Problem description: With both ends included, repeat exactly the lines of the entries below from the one containing "ATOM 218 C CA" down to the one containing "ATOM 258 C CA", and no others.

- - -

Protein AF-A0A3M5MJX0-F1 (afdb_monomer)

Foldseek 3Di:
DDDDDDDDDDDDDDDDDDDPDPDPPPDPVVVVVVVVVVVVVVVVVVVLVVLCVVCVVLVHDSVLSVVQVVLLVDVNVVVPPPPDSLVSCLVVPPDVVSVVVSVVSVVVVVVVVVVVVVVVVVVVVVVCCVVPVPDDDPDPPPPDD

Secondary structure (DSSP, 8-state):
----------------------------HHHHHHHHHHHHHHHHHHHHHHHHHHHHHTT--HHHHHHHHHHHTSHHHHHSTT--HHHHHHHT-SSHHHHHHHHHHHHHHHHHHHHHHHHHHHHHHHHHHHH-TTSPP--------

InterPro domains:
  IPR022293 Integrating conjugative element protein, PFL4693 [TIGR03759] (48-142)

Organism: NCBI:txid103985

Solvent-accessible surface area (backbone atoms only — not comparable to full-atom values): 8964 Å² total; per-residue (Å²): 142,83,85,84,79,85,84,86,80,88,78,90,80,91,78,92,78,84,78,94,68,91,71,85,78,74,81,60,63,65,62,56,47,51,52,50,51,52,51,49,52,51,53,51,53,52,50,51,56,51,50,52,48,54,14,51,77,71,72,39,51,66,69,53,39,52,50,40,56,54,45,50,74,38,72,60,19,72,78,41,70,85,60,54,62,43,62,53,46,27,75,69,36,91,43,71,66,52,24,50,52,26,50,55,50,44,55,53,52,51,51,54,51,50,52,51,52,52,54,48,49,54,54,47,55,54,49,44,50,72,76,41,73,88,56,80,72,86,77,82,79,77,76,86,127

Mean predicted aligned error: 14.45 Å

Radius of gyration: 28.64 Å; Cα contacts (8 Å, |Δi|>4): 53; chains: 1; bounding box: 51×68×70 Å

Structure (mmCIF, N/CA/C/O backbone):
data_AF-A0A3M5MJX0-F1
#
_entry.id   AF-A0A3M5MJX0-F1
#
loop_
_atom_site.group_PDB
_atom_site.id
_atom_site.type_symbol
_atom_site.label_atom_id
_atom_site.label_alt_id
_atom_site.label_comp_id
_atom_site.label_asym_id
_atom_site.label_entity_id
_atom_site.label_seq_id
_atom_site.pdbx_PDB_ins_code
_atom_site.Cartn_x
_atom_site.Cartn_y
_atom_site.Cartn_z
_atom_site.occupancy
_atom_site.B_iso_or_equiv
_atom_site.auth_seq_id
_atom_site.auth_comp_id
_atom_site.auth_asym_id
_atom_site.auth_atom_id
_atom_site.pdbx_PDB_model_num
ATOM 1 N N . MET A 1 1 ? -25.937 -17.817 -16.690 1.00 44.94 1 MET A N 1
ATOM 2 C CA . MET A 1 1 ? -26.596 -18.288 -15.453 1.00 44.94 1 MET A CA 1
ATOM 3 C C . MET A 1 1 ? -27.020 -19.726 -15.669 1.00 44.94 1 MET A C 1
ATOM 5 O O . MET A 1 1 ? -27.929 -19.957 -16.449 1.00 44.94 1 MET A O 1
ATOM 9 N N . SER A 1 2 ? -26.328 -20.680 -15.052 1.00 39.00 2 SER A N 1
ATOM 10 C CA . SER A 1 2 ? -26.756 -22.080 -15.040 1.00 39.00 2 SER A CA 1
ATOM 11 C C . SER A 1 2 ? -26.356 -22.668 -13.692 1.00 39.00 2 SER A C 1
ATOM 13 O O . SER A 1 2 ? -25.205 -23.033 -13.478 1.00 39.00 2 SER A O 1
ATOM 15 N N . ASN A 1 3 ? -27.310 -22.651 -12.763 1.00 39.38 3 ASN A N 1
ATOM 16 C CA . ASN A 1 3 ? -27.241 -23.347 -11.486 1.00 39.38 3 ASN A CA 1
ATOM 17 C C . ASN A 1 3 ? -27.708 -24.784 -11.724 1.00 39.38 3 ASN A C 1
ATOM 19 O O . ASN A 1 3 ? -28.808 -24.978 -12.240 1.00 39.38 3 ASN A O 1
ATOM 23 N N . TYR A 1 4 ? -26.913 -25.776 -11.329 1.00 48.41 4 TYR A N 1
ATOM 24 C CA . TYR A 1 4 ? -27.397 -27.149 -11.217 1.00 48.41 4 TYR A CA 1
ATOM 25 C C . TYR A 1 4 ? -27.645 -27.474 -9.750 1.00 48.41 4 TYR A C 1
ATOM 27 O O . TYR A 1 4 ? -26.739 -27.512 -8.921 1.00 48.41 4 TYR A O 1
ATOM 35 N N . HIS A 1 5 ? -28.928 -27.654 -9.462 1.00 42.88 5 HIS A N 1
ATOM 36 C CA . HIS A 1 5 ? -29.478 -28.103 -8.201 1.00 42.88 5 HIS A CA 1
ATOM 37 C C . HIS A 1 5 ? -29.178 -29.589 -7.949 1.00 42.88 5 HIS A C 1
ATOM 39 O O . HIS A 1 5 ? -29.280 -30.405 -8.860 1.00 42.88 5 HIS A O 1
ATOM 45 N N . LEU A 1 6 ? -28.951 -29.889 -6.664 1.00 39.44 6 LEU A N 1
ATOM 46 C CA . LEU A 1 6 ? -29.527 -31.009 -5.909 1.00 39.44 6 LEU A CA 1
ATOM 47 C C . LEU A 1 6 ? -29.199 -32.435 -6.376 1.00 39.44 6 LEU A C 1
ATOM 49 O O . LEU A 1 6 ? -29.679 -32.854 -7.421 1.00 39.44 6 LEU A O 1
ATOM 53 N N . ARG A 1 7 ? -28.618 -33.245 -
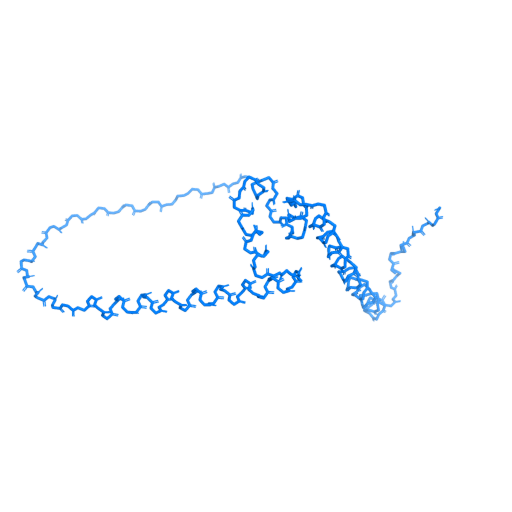5.474 1.00 41.78 7 ARG A N 1
ATOM 54 C CA . ARG A 1 7 ? -29.209 -34.551 -5.115 1.00 41.78 7 ARG A CA 1
ATOM 55 C C . ARG A 1 7 ? -29.113 -34.822 -3.617 1.00 41.78 7 ARG A C 1
ATOM 57 O O . ARG A 1 7 ? -28.092 -35.236 -3.084 1.00 41.78 7 ARG A O 1
ATOM 64 N N . LEU A 1 8 ? -30.251 -34.562 -2.985 1.00 39.66 8 LEU A N 1
ATOM 65 C CA . LEU A 1 8 ? -30.731 -35.176 -1.760 1.00 39.66 8 LEU A CA 1
ATOM 66 C C . LEU A 1 8 ? -30.749 -36.703 -1.958 1.00 39.66 8 LEU A C 1
ATOM 68 O O . LEU A 1 8 ? -31.375 -37.180 -2.903 1.00 39.66 8 LEU A O 1
ATOM 72 N N . PHE A 1 9 ? -30.103 -37.459 -1.077 1.00 42.25 9 PHE A N 1
ATOM 73 C CA . PHE A 1 9 ? -30.372 -38.888 -0.924 1.00 42.25 9 PHE A CA 1
ATOM 74 C C . PHE A 1 9 ? -30.824 -39.136 0.511 1.00 42.25 9 PHE A C 1
ATOM 76 O O . PHE A 1 9 ? -30.027 -39.347 1.420 1.00 42.25 9 PHE A O 1
ATOM 83 N N . THR A 1 10 ? -32.136 -39.063 0.704 1.00 40.50 10 THR A N 1
ATOM 84 C CA . THR A 1 10 ? -32.836 -39.633 1.850 1.00 40.50 10 THR A CA 1
ATOM 85 C C . THR A 1 10 ? -32.924 -41.144 1.656 1.00 40.50 10 THR A C 1
ATOM 87 O O . THR A 1 10 ? -33.552 -41.614 0.709 1.00 40.50 10 THR A O 1
ATOM 90 N N . LEU A 1 11 ? -32.342 -41.910 2.576 1.00 41.28 11 LEU A N 1
ATOM 91 C CA . LEU A 1 11 ? -32.714 -43.302 2.811 1.00 41.28 11 LEU A CA 1
ATOM 92 C C . LEU A 1 11 ? -33.148 -43.430 4.268 1.00 41.28 11 LEU A C 1
ATOM 94 O O . LEU A 1 11 ? -32.383 -43.160 5.192 1.00 41.28 11 LEU A O 1
ATOM 98 N N . ALA A 1 12 ? -34.413 -43.798 4.444 1.00 48.38 12 ALA A N 1
ATOM 99 C CA . ALA A 1 12 ? -34.984 -44.175 5.720 1.00 48.38 12 ALA A CA 1
ATOM 100 C C . ALA A 1 12 ? -34.491 -45.572 6.121 1.00 48.38 12 ALA A C 1
ATOM 102 O O . ALA A 1 12 ? -34.439 -46.482 5.296 1.00 48.38 12 ALA A O 1
ATOM 103 N N . GLY A 1 13 ? -34.199 -45.743 7.407 1.00 37.38 13 GLY A N 1
ATOM 104 C CA . GLY A 1 13 ? -33.943 -47.037 8.028 1.00 37.38 13 GLY A CA 1
ATOM 105 C C . GLY A 1 13 ? -33.984 -46.896 9.543 1.00 37.38 13 GLY A C 1
ATOM 106 O O . GLY A 1 13 ? -32.974 -46.588 10.166 1.00 37.38 13 GLY A O 1
ATOM 107 N N . ILE A 1 14 ? -35.168 -47.074 10.132 1.00 52.81 14 ILE A N 1
ATOM 108 C CA . ILE A 1 14 ? -35.347 -47.182 11.583 1.00 52.81 14 ILE A CA 1
ATOM 109 C C . ILE A 1 14 ? -34.948 -48.598 12.001 1.00 52.81 14 ILE A C 1
ATOM 111 O O . ILE A 1 14 ? -35.581 -49.557 11.568 1.00 52.81 14 ILE A O 1
ATOM 115 N N . VAL A 1 15 ? -33.975 -48.716 12.907 1.00 49.41 15 VAL A N 1
ATOM 116 C CA . VAL A 1 15 ? -33.866 -49.846 13.839 1.00 49.41 15 VAL A CA 1
ATOM 117 C C . VAL A 1 15 ? -33.530 -49.283 15.219 1.00 49.41 15 VAL A C 1
ATOM 119 O O . VAL A 1 15 ? -32.444 -48.758 15.449 1.00 49.41 15 VAL A O 1
ATOM 122 N N . LEU A 1 16 ? -34.497 -49.379 16.131 1.00 54.16 16 LEU A N 1
ATOM 123 C CA . LEU A 1 16 ? -34.311 -49.205 17.568 1.00 54.16 16 LEU A CA 1
ATOM 124 C C . LEU A 1 16 ? -33.703 -50.493 18.126 1.00 54.16 16 LEU A C 1
ATOM 126 O O . LEU A 1 16 ? -34.372 -51.522 18.175 1.00 54.16 16 LEU A O 1
ATOM 130 N N . LEU A 1 17 ? -32.456 -50.419 18.585 1.00 51.03 17 LEU A N 1
ATOM 131 C CA . LEU A 1 17 ? -31.892 -51.394 19.509 1.00 51.03 17 LEU A CA 1
ATOM 132 C C . LEU A 1 17 ? -31.123 -50.622 20.585 1.00 51.03 17 LEU A C 1
ATOM 134 O O . LEU A 1 17 ? -30.061 -50.063 20.328 1.00 51.03 17 LEU A O 1
ATOM 138 N N . THR A 1 18 ? -31.697 -50.541 21.782 1.00 52.62 18 THR A N 1
ATOM 139 C CA . THR A 1 18 ? -31.052 -49.987 22.976 1.00 52.62 18 THR A CA 1
ATOM 140 C C . THR A 1 18 ? -30.257 -51.080 23.690 1.00 52.62 18 THR A C 1
ATOM 142 O O . THR A 1 18 ? -30.874 -51.973 24.276 1.00 52.62 18 THR A O 1
ATOM 145 N N . PRO A 1 19 ? -28.918 -51.013 23.740 1.00 50.91 19 PRO A N 1
ATOM 146 C CA . PRO A 1 19 ? -28.170 -51.667 24.796 1.00 50.91 19 PRO A CA 1
ATOM 147 C C . PRO A 1 19 ? -28.145 -50.753 26.029 1.00 50.91 19 PRO A C 1
ATOM 149 O O . PRO A 1 19 ? -27.538 -49.682 26.027 1.00 50.91 19 PRO A O 1
ATOM 152 N N . LEU A 1 20 ? -28.796 -51.200 27.106 1.00 55.03 20 LEU A N 1
ATOM 153 C CA . LEU A 1 20 ? -28.447 -50.808 28.472 1.00 55.03 20 LEU A CA 1
ATOM 154 C C . LEU A 1 20 ? -27.017 -51.296 28.733 1.00 55.03 20 LEU A C 1
ATOM 156 O O . LEU A 1 20 ? -26.792 -52.419 29.172 1.00 55.03 20 LEU A O 1
ATOM 160 N N . GLY A 1 21 ? -26.049 -50.451 28.403 1.00 45.78 21 GLY A N 1
ATOM 161 C CA . GLY A 1 21 ? -24.657 -50.603 28.787 1.00 45.78 21 GLY A CA 1
ATOM 162 C C . GLY A 1 21 ? -24.261 -49.396 29.614 1.00 45.78 21 GLY A C 1
ATOM 163 O O . GLY A 1 21 ? -23.893 -48.364 29.060 1.00 45.78 21 GLY A O 1
ATOM 164 N N . MET A 1 22 ? -24.329 -49.513 30.941 1.00 55.62 22 MET A N 1
ATOM 165 C CA . MET A 1 22 ? -23.589 -48.608 31.817 1.00 55.62 22 MET A CA 1
ATOM 166 C C . MET A 1 22 ? -22.105 -48.945 31.671 1.00 55.62 22 MET A C 1
ATOM 168 O O . MET A 1 22 ? -21.549 -49.735 32.426 1.00 55.62 22 MET A O 1
ATOM 172 N N . ALA A 1 23 ? -21.472 -48.384 30.646 1.00 51.88 23 ALA A N 1
ATOM 173 C CA . ALA A 1 23 ? -20.027 -48.305 30.578 1.00 51.88 23 ALA A CA 1
ATOM 174 C C . ALA A 1 23 ? -19.621 -47.001 31.266 1.00 51.88 23 ALA A C 1
ATOM 176 O O . ALA A 1 23 ? -19.877 -45.909 30.760 1.00 51.88 23 ALA A O 1
ATOM 177 N N . ASN A 1 24 ? -19.008 -47.127 32.442 1.00 56.94 24 ASN A N 1
ATOM 178 C CA . ASN A 1 24 ? -18.243 -46.056 33.065 1.00 56.94 24 ASN A CA 1
ATOM 179 C C . ASN A 1 24 ? -17.159 -45.588 32.081 1.00 56.94 24 ASN A C 1
ATOM 181 O O . ASN A 1 24 ? -16.070 -46.155 32.038 1.00 56.94 24 ASN A O 1
ATOM 185 N N . ALA A 1 25 ? -17.430 -44.537 31.308 1.00 54.12 25 ALA A N 1
ATOM 186 C CA . ALA A 1 25 ? -16.380 -43.733 30.699 1.00 54.12 25 ALA A CA 1
ATOM 187 C C . ALA A 1 25 ? -15.896 -42.746 31.766 1.00 54.12 25 ALA A C 1
ATOM 189 O O . ALA A 1 25 ? -16.321 -41.594 31.831 1.00 54.12 25 ALA A O 1
ATOM 190 N N . ALA A 1 26 ? -15.050 -43.243 32.666 1.00 51.88 26 ALA A N 1
ATOM 191 C CA . ALA A 1 26 ? -14.308 -42.400 33.583 1.00 51.88 26 ALA A CA 1
ATOM 192 C C . ALA A 1 26 ? -13.462 -41.403 32.771 1.00 51.88 26 ALA A C 1
ATOM 194 O O . ALA A 1 26 ? -12.615 -41.799 31.976 1.00 51.88 26 ALA A O 1
AT
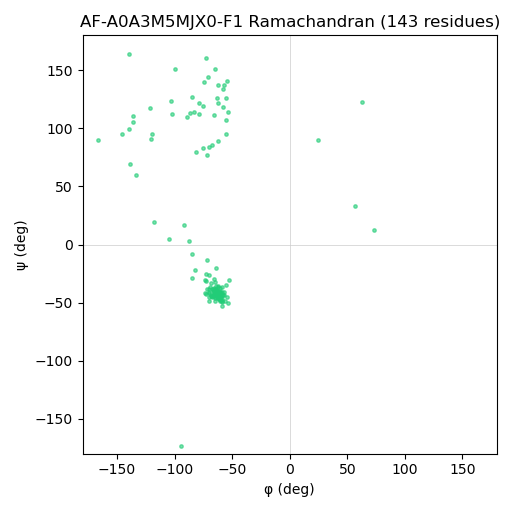OM 195 N N . ASN A 1 27 ? -13.757 -40.116 32.965 1.00 56.94 27 ASN A N 1
ATOM 196 C CA . ASN A 1 27 ? -12.896 -38.946 32.788 1.00 56.94 27 ASN A CA 1
ATOM 197 C C . ASN A 1 27 ? -11.708 -39.083 31.817 1.00 56.94 27 ASN A C 1
ATOM 199 O O . ASN A 1 27 ? -10.579 -39.310 32.238 1.00 56.94 27 ASN A O 1
ATOM 203 N N . ASN A 1 28 ? -11.942 -38.766 30.543 1.00 53.31 28 ASN A N 1
ATOM 204 C CA . ASN A 1 28 ? -10.902 -38.256 29.635 1.00 53.31 28 ASN A CA 1
ATOM 205 C C . ASN A 1 28 ? -11.216 -36.832 29.127 1.00 53.31 28 ASN A C 1
ATOM 207 O O . ASN A 1 28 ? -10.656 -36.368 28.136 1.00 53.31 28 ASN A O 1
ATOM 211 N N . SER A 1 29 ? -12.093 -36.099 29.822 1.00 53.75 29 SER A N 1
ATOM 212 C CA . SER A 1 29 ? -12.469 -34.723 29.467 1.00 53.75 29 SER A CA 1
ATOM 213 C C . SER A 1 29 ? -11.301 -33.737 29.597 1.00 53.75 29 SER A C 1
ATOM 215 O O . SER A 1 29 ? -11.224 -32.778 28.837 1.00 53.75 29 SER A O 1
ATOM 217 N N . SER A 1 30 ? -10.354 -33.982 30.510 1.00 54.41 30 SER A N 1
ATOM 218 C CA . SER A 1 30 ? -9.165 -33.142 30.705 1.00 54.41 30 SER A CA 1
ATOM 219 C C . SER A 1 30 ? -8.137 -33.311 29.584 1.00 54.41 30 SER A C 1
ATOM 221 O O . SER A 1 30 ? -7.619 -32.315 29.090 1.00 54.41 30 SER A O 1
ATOM 223 N N . ALA A 1 31 ? -7.879 -34.540 29.123 1.00 54.53 31 ALA A N 1
ATOM 224 C CA . ALA A 1 31 ? -6.974 -34.791 28.001 1.00 54.53 31 ALA A CA 1
ATOM 225 C C . ALA A 1 31 ? -7.502 -34.146 26.708 1.00 54.53 31 ALA A C 1
ATOM 227 O O . ALA A 1 31 ? -6.765 -33.427 26.042 1.00 54.53 31 ALA A O 1
ATOM 228 N N . GLN A 1 32 ? -8.796 -34.302 26.413 1.00 55.97 32 GLN A N 1
ATOM 229 C CA . GLN A 1 32 ? -9.418 -33.744 25.209 1.00 55.97 32 GLN A CA 1
ATOM 230 C C . GLN A 1 32 ? -9.606 -32.214 25.273 1.00 55.97 32 GLN A C 1
ATOM 232 O O . GLN A 1 32 ? -9.496 -31.543 24.247 1.00 55.97 32 GLN A O 1
ATOM 237 N N . SER A 1 33 ? -9.824 -31.642 26.466 1.00 59.28 33 SER A N 1
ATOM 238 C CA . SER A 1 33 ? -9.833 -30.185 26.679 1.00 59.28 33 SER A CA 1
ATOM 239 C C . SER A 1 33 ? -8.437 -29.582 26.513 1.00 59.28 33 SER A C 1
ATOM 241 O O . SER A 1 33 ? -8.290 -28.589 25.810 1.00 59.28 33 SER A O 1
ATOM 243 N N . ASN A 1 34 ? -7.400 -30.210 27.079 1.00 62.88 34 ASN A N 1
ATOM 244 C CA . ASN A 1 34 ? -6.016 -29.755 26.923 1.00 62.88 34 ASN A CA 1
ATOM 245 C C . ASN A 1 34 ? -5.565 -29.804 25.457 1.00 62.88 34 ASN A C 1
ATOM 247 O O . ASN A 1 34 ? -4.926 -28.866 24.990 1.00 62.88 34 ASN A O 1
ATOM 251 N N . SER A 1 35 ? -5.950 -30.841 24.704 1.00 70.06 35 SER A N 1
ATOM 252 C CA . SER A 1 35 ? -5.667 -30.919 23.265 1.00 70.06 35 SER A CA 1
ATOM 253 C C . SER A 1 35 ? -6.366 -29.815 22.465 1.00 70.06 35 SER A C 1
ATOM 255 O O . SER A 1 35 ? -5.765 -29.248 21.556 1.00 70.06 35 SER A O 1
ATOM 257 N N . ARG A 1 36 ? -7.621 -29.478 22.802 1.00 72.19 36 ARG A N 1
ATOM 258 C CA . ARG A 1 36 ? -8.397 -28.441 22.100 1.00 72.19 36 ARG A CA 1
ATOM 259 C C . ARG A 1 36 ? -7.891 -27.028 22.401 1.00 72.19 36 ARG A C 1
ATOM 261 O O . ARG A 1 36 ? -7.822 -26.209 21.488 1.00 72.19 36 ARG A O 1
ATOM 268 N N . GLU A 1 37 ? -7.487 -26.762 23.640 1.00 76.25 37 GLU A N 1
ATOM 269 C CA . GLU A 1 37 ? -6.852 -25.498 24.041 1.00 76.25 37 GLU A CA 1
ATOM 270 C C . GLU A 1 37 ? -5.462 -25.341 23.411 1.00 76.25 37 GLU A C 1
ATOM 272 O O . GLU A 1 37 ? -5.160 -24.300 22.831 1.00 76.25 37 GLU A O 1
ATOM 277 N N . GLN A 1 38 ? -4.638 -26.396 23.417 1.00 73.06 38 GLN A N 1
ATOM 278 C CA . GLN A 1 38 ? -3.335 -26.389 22.741 1.00 73.06 38 GLN A CA 1
ATOM 279 C C . GLN A 1 38 ? -3.476 -26.167 21.231 1.00 73.06 38 GLN A C 1
ATOM 281 O O . GLN A 1 38 ? -2.745 -25.363 20.655 1.00 73.06 38 GLN A O 1
ATOM 286 N N . GLN A 1 39 ? -4.442 -26.823 20.583 1.00 77.31 39 GLN A N 1
ATOM 287 C CA . GLN A 1 39 ? -4.707 -26.623 19.159 1.00 77.31 39 GLN A CA 1
ATOM 288 C C . GLN A 1 39 ? -5.198 -25.199 18.859 1.00 77.31 39 GLN A C 1
ATOM 290 O O . GLN A 1 39 ? -4.752 -24.593 17.886 1.00 77.31 39 GLN A O 1
ATOM 295 N N . SER A 1 40 ? -6.063 -24.637 19.706 1.00 80.69 40 SER A N 1
ATOM 296 C CA . SER A 1 40 ? -6.554 -23.259 19.560 1.00 80.69 40 SER A CA 1
ATOM 297 C C . SER A 1 40 ? -5.433 -22.232 19.760 1.00 80.69 40 SER A C 1
ATOM 299 O O . SER A 1 40 ? -5.327 -21.278 18.991 1.00 80.69 40 SER A O 1
ATOM 301 N N . ALA A 1 41 ? -4.542 -22.456 20.729 1.00 81.69 41 ALA A N 1
ATOM 302 C CA . ALA A 1 41 ? -3.380 -21.606 20.980 1.00 81.69 41 ALA A CA 1
ATOM 303 C C . ALA A 1 41 ? -2.379 -21.611 19.812 1.00 81.69 41 ALA A C 1
ATOM 305 O O . ALA A 1 41 ? -1.840 -20.561 19.456 1.00 81.69 41 ALA A O 1
ATOM 306 N N . LEU A 1 42 ? -2.155 -22.771 19.184 1.00 82.56 42 LEU A N 1
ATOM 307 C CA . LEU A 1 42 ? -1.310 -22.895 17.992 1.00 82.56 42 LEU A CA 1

- - -

Your solution:
ATOM 218 C CA . SER A 1 30 ? -9.165 -33.142 30.705 1.00 54.41 30 SER A CA 1
ATOM 219 C C . SER A 1 30 ? -8.137 -33.311 29.584 1.00 54.41 30 SER A C 1
ATOM 221 O O . SER A 1 30 ? -7.619 -32.315 29.090 1.00 54.41 30 SER A O 1
ATOM 223 N N . ALA A 1 31 ? -7.879 -34.540 29.123 1.00 54.53 31 ALA A N 1
ATOM 224 C CA . ALA A 1 31 ? -6.974 -34.791 28.001 1.00 54.53 31 ALA A CA 1
ATOM 225 C C . ALA A 1 31 ? -7.502 -34.146 26.708 1.00 54.53 31 ALA A C 1
ATOM 227 O O . ALA A 1 31 ? -6.765 -33.427 26.042 1.00 54.53 31 ALA A O 1
ATOM 228 N N . GLN A 1 32 ? -8.796 -34.302 26.413 1.00 55.97 32 GLN A N 1
ATOM 229 C CA . GLN A 1 32 ? -9.418 -33.744 25.209 1.00 55.97 32 GLN A CA 1
ATOM 230 C C . GLN A 1 32 ? -9.606 -32.214 25.273 1.00 55.97 32 GLN A C 1
ATOM 232 O O . GLN A 1 32 ? -9.496 -31.543 24.247 1.00 55.97 32 GLN A O 1
ATOM 237 N N . SER A 1 33 ? -9.824 -31.642 26.466 1.00 59.28 33 SER A N 1
ATOM 238 C CA . SER A 1 33 ? -9.833 -30.185 26.679 1.00 59.28 33 SER A CA 1
ATOM 239 C C . SER A 1 33 ? -8.437 -29.582 26.513 1.00 59.28 33 SER A C 1
ATOM 241 O O . SER A 1 33 ? -8.290 -28.589 25.810 1.00 59.28 33 SER A O 1
ATOM 243 N N . ASN A 1 34 ? -7.400 -30.210 27.079 1.00 62.88 34 ASN A N 1
ATOM 244 C CA . ASN A 1 34 ? -6.016 -29.755 26.923 1.00 62.88 34 ASN A CA 1
ATOM 245 C C . ASN A 1 34 ? -5.565 -29.804 25.457 1.00 62.88 34 ASN A C 1
ATOM 247 O O . ASN A 1 34 ? -4.926 -28.866 24.990 1.00 62.88 34 ASN A O 1
ATOM 251 N N . SER A 1 35 ? -5.950 -30.841 24.704 1.00 70.06 35 SER A N 1
ATOM 252 C CA . SER A 1 35 ? -5.667 -30.919 23.265 1.00 70.06 35 SER A CA 1
ATOM 253 C C . SER A 1 35 ? -6.366 -29.815 22.465 1.00 70.06 35 SER A C 1
ATOM 255 O O . SER A 1 35 ? -5.765 -29.248 21.556 1.00 70.06 35 SER A O 1
ATOM 257 N N . ARG A 1 36 ? -7.621 -29.478 22.802 1.00 72.19 36 ARG A N 1
ATOM 258 C CA . ARG A 1 36 ? -8.397 -28.441 22.100 1.00 72.19 36 ARG A CA 1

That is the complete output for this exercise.